Please repeat, from the entries that follow, the lines from the one containing "ATOM 28 C CA" through the one containing "ATOM 40 C CA" exactly, adding nothing.

(Collected data)
::::::

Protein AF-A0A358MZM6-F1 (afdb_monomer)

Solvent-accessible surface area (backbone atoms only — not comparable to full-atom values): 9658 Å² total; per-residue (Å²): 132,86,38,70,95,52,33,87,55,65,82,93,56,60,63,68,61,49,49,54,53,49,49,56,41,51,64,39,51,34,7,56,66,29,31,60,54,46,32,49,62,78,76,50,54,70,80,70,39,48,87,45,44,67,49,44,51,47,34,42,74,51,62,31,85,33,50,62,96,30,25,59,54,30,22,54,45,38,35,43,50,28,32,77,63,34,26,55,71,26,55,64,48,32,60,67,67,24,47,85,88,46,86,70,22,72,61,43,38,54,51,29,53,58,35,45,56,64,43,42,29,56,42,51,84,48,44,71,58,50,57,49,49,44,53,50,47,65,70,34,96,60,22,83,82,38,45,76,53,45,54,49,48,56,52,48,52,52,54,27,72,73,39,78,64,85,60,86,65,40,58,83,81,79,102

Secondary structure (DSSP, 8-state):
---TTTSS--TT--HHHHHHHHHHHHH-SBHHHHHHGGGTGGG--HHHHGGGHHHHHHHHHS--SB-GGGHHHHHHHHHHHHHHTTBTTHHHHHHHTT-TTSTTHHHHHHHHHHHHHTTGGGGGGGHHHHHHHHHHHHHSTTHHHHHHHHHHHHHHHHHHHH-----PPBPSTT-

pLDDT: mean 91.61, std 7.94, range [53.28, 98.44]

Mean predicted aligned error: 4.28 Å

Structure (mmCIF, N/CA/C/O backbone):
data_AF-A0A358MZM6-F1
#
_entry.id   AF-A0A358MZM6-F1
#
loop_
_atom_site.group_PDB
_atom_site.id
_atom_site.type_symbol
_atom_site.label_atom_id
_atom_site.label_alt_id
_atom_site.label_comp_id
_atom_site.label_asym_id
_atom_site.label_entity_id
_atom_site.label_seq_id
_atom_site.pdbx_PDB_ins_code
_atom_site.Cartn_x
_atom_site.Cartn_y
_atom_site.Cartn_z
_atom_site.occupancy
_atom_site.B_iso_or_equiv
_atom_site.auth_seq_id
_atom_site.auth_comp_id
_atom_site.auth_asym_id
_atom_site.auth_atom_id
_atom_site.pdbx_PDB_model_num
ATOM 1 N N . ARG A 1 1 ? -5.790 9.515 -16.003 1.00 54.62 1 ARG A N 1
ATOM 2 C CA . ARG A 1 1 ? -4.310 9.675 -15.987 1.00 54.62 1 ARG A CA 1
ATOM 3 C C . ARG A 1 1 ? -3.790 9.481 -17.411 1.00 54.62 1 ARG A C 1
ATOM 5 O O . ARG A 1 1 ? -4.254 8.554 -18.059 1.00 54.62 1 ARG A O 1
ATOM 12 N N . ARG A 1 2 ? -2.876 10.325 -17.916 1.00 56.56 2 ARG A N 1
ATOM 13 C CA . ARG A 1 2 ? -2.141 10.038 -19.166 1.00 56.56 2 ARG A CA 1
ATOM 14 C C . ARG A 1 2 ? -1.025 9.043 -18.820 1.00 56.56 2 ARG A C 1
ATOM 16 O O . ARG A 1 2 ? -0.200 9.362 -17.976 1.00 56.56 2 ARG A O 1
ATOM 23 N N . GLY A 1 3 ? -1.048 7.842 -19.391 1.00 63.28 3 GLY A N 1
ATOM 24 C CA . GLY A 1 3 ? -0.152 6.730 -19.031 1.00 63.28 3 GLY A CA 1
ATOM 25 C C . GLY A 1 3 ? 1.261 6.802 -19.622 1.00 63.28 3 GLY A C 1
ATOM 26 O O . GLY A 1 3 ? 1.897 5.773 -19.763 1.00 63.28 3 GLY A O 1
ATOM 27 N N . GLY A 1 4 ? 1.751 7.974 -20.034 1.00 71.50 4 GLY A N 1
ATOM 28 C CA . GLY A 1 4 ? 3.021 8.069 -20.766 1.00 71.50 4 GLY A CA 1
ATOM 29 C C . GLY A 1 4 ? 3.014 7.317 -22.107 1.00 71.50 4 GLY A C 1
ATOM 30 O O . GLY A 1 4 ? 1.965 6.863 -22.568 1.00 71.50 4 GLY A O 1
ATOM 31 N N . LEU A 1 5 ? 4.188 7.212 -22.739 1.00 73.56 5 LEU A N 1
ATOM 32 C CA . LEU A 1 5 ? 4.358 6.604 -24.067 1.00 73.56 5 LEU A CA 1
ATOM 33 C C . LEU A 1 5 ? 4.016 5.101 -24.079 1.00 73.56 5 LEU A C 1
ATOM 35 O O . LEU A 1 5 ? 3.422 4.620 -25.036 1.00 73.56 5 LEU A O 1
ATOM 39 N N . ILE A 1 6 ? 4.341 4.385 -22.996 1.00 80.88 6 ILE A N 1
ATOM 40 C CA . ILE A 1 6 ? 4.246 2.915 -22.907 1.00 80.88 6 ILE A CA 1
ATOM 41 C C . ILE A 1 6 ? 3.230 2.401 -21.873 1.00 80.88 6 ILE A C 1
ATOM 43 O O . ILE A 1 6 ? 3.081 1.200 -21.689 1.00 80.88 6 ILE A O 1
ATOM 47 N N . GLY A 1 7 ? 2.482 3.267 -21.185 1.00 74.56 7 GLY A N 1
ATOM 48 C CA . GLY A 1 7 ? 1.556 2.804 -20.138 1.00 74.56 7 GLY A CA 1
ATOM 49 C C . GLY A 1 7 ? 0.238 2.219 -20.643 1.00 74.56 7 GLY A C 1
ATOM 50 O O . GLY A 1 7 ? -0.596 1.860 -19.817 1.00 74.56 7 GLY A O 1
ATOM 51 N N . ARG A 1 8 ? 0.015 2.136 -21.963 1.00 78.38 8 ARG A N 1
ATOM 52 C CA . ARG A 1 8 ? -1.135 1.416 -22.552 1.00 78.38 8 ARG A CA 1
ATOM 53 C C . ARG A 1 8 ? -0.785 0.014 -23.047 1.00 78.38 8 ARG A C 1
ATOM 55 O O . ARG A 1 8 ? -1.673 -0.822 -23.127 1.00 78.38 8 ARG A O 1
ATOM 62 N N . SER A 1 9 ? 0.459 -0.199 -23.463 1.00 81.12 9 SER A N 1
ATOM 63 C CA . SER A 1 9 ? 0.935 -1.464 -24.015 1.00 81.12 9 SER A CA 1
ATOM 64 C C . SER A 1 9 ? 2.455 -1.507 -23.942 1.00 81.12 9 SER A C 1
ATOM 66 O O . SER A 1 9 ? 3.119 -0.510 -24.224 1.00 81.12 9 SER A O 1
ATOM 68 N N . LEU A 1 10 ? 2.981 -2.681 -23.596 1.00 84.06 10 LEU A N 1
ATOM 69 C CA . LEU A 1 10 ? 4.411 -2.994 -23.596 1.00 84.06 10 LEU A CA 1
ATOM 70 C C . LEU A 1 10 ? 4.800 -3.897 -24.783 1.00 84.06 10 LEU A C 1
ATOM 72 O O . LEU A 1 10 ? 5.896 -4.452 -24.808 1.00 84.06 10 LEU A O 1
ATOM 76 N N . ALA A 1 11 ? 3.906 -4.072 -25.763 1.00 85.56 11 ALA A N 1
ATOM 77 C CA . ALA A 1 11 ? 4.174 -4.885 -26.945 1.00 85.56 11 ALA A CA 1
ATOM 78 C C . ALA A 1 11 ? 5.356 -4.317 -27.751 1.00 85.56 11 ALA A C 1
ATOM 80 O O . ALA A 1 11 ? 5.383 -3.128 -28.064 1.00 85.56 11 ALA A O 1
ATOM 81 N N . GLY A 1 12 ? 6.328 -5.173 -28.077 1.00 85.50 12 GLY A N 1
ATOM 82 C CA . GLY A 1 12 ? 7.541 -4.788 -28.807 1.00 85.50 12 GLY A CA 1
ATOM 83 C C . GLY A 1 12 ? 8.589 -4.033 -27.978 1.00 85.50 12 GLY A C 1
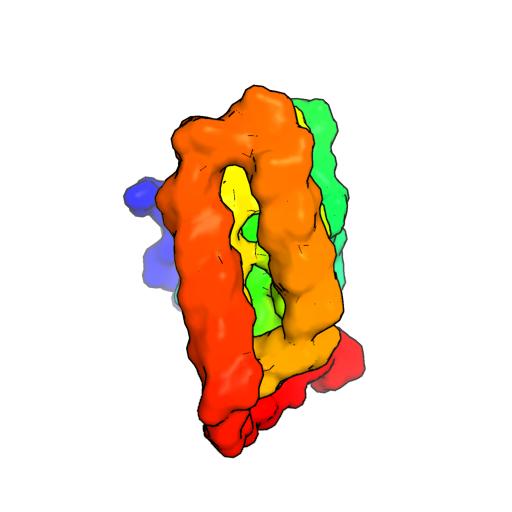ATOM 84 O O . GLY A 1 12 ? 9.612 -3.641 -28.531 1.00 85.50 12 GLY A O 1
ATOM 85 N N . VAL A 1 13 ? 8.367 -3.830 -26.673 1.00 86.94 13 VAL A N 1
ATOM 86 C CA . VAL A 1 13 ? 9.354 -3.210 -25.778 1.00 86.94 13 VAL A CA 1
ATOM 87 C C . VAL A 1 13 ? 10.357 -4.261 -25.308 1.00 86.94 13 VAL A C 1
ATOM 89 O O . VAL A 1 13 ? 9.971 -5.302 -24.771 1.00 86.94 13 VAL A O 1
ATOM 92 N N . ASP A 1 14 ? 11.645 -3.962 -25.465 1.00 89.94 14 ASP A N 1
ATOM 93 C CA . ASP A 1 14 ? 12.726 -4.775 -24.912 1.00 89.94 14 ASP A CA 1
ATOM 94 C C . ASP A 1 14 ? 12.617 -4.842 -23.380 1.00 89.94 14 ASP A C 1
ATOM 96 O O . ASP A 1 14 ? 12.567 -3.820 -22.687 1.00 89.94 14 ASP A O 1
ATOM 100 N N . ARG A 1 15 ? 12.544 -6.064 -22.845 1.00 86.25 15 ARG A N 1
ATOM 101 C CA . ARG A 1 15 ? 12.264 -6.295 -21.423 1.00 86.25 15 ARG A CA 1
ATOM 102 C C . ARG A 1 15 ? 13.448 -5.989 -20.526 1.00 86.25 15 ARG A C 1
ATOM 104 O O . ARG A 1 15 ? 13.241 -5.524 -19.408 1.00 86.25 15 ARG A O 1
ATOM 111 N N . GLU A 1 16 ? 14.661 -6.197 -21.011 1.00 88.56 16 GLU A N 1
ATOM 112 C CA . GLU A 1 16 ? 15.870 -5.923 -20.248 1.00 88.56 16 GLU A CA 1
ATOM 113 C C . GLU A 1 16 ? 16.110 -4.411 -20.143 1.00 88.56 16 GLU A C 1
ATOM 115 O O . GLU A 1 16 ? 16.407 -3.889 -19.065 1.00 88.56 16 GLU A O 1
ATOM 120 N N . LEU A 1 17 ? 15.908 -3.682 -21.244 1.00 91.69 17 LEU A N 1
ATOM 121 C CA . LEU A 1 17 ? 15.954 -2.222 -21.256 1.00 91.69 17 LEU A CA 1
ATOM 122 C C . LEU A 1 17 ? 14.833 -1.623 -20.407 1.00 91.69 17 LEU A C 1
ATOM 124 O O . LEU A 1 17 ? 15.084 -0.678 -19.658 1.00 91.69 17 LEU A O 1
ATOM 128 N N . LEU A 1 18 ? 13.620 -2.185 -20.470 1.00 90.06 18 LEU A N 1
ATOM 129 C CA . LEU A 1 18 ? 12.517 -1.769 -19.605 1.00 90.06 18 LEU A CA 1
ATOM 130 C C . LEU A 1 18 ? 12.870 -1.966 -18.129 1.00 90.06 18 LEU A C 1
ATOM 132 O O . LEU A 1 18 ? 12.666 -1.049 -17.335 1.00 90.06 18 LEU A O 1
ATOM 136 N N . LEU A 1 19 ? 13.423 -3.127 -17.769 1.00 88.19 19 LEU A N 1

::::::

__Answer to this exercise__.
ATOM 28 C CA . GLY A 1 4 ? 3.021 8.069 -20.766 1.00 71.50 4 GLY A CA 1
ATOM 29 C C . GLY A 1 4 ? 3.014 7.317 -22.107 1.00 71.50 4 GLY A C 1
ATOM 30 O O . GLY A 1 4 ? 1.965 6.863 -22.568 1.00 71.50 4 GLY A O 1
ATOM 31 N N . LEU A 1 5 ? 4.188 7.212 -22.739 1.00 73.56 5 LEU A N 1
ATOM 32 C CA . LEU A 1 5 ? 4.358 6.604 -24.067 1.00 73.56 5 LEU A CA 1
ATOM 33 C C . LEU A 1 5 ? 4.016 5.101 -24.079 1.00 73.56 5 LEU A C 1
ATOM 35 O O . LEU A 1 5 ? 3.422 4.620 -25.036 1.00 73.56 5 LEU A O 1
ATOM 39 N N . ILE A 1 6 ? 4.341 4.385 -22.996 1.00 80.88 6 ILE A N 1
ATOM 40 C CA . ILE A 1 6 ? 4.246 2.915 -22.907 1.00 80.88 6 ILE A CA 1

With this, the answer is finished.